Records shown Start Marker
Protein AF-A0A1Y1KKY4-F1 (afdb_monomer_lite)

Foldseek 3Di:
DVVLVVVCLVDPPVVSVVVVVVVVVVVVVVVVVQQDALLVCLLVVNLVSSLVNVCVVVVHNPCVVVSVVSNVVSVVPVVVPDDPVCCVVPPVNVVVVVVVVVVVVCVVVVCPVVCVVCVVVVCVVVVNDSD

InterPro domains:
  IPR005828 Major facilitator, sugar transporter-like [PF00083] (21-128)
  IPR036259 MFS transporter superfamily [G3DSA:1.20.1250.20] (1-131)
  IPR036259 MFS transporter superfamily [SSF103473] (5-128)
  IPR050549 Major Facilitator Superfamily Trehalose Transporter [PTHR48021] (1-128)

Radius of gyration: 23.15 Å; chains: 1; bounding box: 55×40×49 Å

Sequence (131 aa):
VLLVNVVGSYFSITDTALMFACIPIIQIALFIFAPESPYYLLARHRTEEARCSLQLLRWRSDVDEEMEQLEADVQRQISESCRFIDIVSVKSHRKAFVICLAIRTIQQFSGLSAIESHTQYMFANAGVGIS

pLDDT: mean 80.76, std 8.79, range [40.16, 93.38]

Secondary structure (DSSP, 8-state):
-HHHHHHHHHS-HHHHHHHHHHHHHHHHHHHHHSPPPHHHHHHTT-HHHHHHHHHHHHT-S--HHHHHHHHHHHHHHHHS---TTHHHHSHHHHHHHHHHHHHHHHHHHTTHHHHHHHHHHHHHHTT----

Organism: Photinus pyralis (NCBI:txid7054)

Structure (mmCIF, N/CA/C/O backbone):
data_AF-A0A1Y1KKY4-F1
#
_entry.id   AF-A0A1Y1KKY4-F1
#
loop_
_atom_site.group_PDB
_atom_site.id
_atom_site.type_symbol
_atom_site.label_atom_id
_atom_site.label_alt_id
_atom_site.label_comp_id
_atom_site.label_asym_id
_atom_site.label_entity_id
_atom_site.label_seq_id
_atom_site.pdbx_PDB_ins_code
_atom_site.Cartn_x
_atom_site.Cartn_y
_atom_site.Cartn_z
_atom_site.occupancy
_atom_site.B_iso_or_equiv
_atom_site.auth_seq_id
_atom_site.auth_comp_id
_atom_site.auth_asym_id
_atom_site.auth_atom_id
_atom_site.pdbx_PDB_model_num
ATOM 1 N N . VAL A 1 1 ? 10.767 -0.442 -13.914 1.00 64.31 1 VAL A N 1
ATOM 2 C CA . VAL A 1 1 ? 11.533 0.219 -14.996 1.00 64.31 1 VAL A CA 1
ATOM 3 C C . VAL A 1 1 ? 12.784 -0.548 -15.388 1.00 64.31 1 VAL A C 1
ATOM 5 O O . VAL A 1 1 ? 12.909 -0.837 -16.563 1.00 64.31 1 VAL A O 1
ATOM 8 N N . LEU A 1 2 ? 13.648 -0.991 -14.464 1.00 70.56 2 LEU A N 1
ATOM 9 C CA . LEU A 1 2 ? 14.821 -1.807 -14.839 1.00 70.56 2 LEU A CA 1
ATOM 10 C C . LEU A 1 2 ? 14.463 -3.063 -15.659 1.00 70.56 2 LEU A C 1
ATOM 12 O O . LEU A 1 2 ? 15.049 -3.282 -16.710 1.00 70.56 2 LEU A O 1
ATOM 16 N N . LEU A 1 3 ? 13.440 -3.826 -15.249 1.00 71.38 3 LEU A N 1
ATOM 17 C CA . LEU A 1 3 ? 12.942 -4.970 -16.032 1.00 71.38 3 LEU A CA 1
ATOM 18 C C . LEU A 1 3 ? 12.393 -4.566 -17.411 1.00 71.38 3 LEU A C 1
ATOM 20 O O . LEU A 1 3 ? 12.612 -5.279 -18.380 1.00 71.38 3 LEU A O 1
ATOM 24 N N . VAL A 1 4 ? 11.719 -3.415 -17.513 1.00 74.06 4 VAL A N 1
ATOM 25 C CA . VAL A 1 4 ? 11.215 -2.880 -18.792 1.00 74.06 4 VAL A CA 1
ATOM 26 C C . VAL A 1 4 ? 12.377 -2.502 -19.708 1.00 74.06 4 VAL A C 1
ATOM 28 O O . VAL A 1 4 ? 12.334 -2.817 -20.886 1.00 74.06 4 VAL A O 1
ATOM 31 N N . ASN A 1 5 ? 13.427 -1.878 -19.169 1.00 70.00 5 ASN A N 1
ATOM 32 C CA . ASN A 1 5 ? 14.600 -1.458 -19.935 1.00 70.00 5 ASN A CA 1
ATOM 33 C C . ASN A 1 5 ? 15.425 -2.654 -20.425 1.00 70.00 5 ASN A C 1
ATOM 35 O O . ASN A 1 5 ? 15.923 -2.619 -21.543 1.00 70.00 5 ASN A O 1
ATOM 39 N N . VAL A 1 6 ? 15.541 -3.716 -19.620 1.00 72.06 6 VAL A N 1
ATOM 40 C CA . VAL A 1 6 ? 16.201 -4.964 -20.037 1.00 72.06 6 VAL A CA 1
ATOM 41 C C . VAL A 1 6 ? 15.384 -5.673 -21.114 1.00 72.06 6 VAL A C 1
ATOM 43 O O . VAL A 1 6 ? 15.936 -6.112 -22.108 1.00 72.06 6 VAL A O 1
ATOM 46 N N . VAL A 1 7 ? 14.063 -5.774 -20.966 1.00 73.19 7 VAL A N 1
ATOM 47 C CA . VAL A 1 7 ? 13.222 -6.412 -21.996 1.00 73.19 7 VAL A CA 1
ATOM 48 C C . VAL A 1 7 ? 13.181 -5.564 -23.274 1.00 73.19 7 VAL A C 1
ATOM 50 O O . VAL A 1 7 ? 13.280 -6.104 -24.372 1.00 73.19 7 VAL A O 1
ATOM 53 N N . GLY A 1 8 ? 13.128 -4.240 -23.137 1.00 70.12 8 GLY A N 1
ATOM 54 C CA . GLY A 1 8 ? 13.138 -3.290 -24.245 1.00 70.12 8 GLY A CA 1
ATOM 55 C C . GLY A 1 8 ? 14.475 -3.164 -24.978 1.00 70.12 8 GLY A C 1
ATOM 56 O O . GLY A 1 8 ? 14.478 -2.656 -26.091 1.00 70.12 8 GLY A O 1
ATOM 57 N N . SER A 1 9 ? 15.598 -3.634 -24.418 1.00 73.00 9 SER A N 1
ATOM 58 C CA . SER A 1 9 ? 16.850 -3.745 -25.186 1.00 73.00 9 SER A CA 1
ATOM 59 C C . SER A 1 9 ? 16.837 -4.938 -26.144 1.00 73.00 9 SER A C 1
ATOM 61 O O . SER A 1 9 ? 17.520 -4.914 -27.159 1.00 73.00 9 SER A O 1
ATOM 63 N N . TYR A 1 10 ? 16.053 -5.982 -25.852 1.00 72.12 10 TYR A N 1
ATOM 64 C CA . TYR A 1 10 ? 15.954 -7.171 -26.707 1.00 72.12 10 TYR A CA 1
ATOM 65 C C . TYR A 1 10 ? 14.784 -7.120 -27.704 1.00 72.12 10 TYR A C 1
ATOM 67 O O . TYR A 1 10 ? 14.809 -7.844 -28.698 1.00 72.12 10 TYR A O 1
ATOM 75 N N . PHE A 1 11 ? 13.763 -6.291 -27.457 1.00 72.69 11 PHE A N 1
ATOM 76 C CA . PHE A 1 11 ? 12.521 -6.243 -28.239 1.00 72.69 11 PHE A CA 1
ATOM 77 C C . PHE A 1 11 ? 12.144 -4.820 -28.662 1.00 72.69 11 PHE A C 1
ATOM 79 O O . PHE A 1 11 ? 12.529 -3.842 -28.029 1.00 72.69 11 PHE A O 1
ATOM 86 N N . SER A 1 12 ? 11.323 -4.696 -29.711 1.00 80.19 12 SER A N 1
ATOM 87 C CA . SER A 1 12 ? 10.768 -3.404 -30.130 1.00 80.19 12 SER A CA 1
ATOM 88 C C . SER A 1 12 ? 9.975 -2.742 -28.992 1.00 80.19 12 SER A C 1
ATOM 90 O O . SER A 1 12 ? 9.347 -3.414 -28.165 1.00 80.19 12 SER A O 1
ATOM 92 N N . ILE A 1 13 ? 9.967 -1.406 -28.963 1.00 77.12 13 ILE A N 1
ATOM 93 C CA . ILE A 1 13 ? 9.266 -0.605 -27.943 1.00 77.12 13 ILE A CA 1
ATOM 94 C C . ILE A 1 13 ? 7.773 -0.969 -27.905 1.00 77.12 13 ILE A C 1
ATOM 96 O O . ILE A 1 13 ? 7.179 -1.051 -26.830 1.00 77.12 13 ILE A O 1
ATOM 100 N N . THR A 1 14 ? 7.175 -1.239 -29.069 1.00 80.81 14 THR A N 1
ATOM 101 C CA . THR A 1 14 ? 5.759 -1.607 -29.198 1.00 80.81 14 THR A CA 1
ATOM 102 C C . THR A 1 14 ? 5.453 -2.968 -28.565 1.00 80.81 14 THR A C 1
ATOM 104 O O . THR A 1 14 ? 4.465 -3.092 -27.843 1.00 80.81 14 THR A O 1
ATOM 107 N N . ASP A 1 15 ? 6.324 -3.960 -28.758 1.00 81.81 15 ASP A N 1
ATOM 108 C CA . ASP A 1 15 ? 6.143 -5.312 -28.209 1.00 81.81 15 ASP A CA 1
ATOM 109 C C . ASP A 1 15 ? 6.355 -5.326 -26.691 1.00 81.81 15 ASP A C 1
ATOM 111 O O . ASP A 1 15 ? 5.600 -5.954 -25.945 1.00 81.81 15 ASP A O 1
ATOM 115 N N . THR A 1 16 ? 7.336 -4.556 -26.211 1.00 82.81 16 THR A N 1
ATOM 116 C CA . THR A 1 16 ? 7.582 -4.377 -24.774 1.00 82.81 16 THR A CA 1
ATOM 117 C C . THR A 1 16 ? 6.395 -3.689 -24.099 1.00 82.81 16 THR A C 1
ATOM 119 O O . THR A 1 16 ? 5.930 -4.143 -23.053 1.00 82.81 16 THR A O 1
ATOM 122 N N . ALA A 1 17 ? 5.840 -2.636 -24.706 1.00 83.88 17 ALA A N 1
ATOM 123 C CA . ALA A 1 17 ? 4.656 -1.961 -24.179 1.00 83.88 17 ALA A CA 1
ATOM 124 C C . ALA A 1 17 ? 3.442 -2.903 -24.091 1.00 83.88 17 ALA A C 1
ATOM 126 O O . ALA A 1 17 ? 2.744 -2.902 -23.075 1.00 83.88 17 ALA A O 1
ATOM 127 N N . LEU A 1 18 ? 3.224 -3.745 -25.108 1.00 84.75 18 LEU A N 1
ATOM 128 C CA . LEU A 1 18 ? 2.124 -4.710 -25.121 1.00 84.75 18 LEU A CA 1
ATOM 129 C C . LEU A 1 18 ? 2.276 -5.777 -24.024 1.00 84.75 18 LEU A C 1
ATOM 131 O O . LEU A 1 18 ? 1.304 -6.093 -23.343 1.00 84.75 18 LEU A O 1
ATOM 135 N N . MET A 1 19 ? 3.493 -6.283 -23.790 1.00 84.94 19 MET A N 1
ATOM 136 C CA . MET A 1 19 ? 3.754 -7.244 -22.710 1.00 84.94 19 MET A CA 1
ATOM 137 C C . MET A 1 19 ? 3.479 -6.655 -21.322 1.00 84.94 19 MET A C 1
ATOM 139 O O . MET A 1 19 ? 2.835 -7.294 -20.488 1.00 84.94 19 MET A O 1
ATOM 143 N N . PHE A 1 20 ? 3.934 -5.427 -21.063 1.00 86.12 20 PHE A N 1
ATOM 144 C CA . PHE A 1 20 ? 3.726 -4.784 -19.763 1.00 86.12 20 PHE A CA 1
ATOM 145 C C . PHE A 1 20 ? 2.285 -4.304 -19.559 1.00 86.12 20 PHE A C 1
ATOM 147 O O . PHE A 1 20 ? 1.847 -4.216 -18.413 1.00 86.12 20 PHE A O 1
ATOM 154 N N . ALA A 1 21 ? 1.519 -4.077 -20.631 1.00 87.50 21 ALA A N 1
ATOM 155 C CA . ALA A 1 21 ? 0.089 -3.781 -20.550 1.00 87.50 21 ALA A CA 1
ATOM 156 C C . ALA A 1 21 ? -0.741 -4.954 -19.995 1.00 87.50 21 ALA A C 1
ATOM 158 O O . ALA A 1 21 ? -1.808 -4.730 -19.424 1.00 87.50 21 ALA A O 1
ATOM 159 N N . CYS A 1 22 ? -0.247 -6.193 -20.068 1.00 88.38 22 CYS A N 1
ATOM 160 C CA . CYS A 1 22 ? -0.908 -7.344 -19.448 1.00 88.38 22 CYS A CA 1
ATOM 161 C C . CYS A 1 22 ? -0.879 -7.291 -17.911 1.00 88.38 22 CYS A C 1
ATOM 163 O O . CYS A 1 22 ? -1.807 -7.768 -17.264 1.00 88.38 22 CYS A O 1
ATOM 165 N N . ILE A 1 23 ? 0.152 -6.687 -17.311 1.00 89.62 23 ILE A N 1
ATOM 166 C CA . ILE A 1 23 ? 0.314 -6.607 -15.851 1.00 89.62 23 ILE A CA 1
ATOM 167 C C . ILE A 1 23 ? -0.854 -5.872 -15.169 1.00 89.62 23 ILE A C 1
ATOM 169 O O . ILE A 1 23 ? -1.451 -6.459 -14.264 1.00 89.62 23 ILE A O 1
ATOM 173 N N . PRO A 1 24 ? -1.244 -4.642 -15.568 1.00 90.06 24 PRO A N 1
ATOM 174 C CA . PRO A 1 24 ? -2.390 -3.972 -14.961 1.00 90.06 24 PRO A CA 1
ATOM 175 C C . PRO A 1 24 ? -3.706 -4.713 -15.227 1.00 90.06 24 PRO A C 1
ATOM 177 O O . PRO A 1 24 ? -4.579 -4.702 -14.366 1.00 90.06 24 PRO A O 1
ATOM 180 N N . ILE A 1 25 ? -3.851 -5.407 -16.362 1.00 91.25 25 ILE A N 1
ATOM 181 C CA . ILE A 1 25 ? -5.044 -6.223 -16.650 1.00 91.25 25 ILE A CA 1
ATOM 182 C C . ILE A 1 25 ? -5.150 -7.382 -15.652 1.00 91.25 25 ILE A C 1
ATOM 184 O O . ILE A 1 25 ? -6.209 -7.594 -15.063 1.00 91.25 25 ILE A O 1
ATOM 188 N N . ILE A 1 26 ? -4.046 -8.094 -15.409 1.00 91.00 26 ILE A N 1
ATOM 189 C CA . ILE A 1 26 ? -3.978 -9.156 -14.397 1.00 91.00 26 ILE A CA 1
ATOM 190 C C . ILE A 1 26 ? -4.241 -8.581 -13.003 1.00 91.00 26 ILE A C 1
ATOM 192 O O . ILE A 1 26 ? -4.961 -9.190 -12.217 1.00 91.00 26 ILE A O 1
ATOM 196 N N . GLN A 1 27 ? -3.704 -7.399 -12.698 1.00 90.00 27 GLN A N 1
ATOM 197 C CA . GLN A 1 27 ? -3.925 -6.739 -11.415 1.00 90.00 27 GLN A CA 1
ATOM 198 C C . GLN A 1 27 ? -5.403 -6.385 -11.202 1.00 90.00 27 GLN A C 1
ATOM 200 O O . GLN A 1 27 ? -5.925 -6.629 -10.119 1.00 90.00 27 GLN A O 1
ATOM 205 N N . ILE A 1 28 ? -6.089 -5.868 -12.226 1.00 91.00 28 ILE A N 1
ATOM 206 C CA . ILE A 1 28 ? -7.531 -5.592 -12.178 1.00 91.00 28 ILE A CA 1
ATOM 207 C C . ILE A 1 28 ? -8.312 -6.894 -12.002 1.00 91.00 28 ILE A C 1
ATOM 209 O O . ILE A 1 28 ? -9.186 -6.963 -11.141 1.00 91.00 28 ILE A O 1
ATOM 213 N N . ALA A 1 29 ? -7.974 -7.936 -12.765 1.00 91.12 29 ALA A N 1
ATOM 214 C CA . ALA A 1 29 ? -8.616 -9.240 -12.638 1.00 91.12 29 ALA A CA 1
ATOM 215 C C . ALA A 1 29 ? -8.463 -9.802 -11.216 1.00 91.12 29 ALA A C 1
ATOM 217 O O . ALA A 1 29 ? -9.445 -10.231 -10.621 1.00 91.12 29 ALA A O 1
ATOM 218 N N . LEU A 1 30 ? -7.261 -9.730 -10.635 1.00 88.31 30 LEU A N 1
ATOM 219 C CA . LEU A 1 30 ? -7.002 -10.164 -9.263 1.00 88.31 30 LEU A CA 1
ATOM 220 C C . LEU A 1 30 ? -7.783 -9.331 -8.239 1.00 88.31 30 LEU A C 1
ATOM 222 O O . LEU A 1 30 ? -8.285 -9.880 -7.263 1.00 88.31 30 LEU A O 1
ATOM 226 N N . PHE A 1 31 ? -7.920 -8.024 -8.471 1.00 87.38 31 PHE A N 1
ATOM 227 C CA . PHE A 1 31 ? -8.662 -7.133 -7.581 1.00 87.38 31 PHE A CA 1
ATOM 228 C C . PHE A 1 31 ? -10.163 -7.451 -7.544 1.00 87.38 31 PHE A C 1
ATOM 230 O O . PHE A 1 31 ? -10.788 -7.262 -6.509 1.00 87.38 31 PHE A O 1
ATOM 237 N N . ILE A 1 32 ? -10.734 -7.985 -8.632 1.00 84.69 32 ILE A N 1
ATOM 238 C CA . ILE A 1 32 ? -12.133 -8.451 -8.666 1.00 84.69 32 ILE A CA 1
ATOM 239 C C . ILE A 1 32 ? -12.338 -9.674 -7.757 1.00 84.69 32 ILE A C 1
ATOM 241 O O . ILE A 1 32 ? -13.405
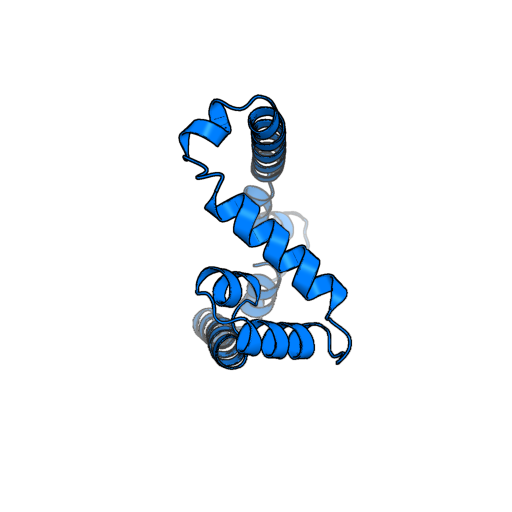 -9.828 -7.171 1.00 84.69 32 ILE A O 1
ATOM 245 N N . PHE A 1 33 ? -11.327 -10.537 -7.625 1.00 81.62 33 PHE A N 1
ATOM 246 C CA . PHE A 1 33 ? -11.383 -11.707 -6.741 1.00 81.62 33 PHE A CA 1
ATOM 247 C C . PHE A 1 33 ? -10.972 -11.402 -5.297 1.00 81.62 33 PHE A C 1
ATOM 249 O O . PHE A 1 33 ? -11.200 -12.227 -4.412 1.00 81.62 33 PHE A O 1
ATOM 256 N N . ALA A 1 34 ? -10.339 -10.255 -5.050 1.00 81.50 34 ALA A N 1
ATOM 257 C CA . ALA A 1 34 ? -9.907 -9.876 -3.717 1.00 81.50 34 ALA A CA 1
ATOM 258 C C . ALA A 1 34 ? -11.132 -9.577 -2.833 1.00 81.50 34 ALA A C 1
ATOM 260 O O . ALA A 1 34 ? -12.008 -8.815 -3.249 1.00 81.50 34 ALA A O 1
ATOM 261 N N . PRO A 1 35 ? -11.211 -10.148 -1.617 1.00 79.44 35 PRO A N 1
ATOM 262 C CA . PRO A 1 35 ? -12.293 -9.820 -0.707 1.00 79.44 35 PRO A CA 1
ATOM 263 C C . PRO A 1 35 ? -12.249 -8.343 -0.328 1.00 79.44 35 PRO A C 1
ATOM 265 O O . PRO A 1 35 ? -11.184 -7.734 -0.196 1.00 79.44 35 PRO A O 1
ATOM 268 N N . GLU A 1 36 ? -13.430 -7.769 -0.136 1.00 80.44 36 GLU A N 1
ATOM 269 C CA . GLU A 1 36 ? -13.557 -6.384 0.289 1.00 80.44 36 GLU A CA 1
Records shown End Marker
# [What needs to be done]
In the listing above, locate the line containing "ATOM 1 N N ." and the line containing "ATOM 26 C C". Transcribe those two lines and everything between them, exactly as written.

# [Finished exercise]
ATOM 1 N N . VAL A 1 1 ? 10.767 -0.442 -13.914 1.00 64.31 1 VAL A N 1
ATOM 2 C CA . VAL A 1 1 ? 11.533 0.219 -14.996 1.00 64.31 1 VAL A CA 1
ATOM 3 C C . VAL A 1 1 ? 12.784 -0.548 -15.388 1.00 64.31 1 VAL A C 1
ATOM 5 O O . VAL A 1 1 ? 12.909 -0.837 -16.563 1.00 64.31 1 VAL A O 1
ATOM 8 N N . LEU A 1 2 ? 13.648 -0.991 -14.464 1.00 70.56 2 LEU A N 1
ATOM 9 C CA . LEU A 1 2 ? 14.821 -1.807 -14.839 1.00 70.56 2 LEU A CA 1
ATOM 10 C C . LEU A 1 2 ? 14.463 -3.063 -15.659 1.00 70.56 2 LEU A C 1
ATOM 12 O O . LEU A 1 2 ? 15.049 -3.282 -16.710 1.00 70.56 2 LEU A O 1
ATOM 16 N N . LEU A 1 3 ? 13.440 -3.826 -15.249 1.00 71.38 3 LEU A N 1
ATOM 17 C CA . LEU A 1 3 ? 12.942 -4.970 -16.032 1.00 71.38 3 LEU A CA 1
ATOM 18 C C . LEU A 1 3 ? 12.393 -4.566 -17.411 1.00 71.38 3 LEU A C 1
ATOM 20 O O . LEU A 1 3 ? 12.612 -5.279 -18.380 1.00 71.38 3 LEU A O 1
ATOM 24 N N . VAL A 1 4 ? 11.719 -3.415 -17.513 1.00 74.06 4 VAL A N 1
ATOM 25 C CA . VAL A 1 4 ? 11.215 -2.880 -18.792 1.00 74.06 4 VAL A CA 1
ATOM 26 C C . VAL A 1 4 ? 12.377 -2.502 -19.708 1.00 74.06 4 VAL A C 1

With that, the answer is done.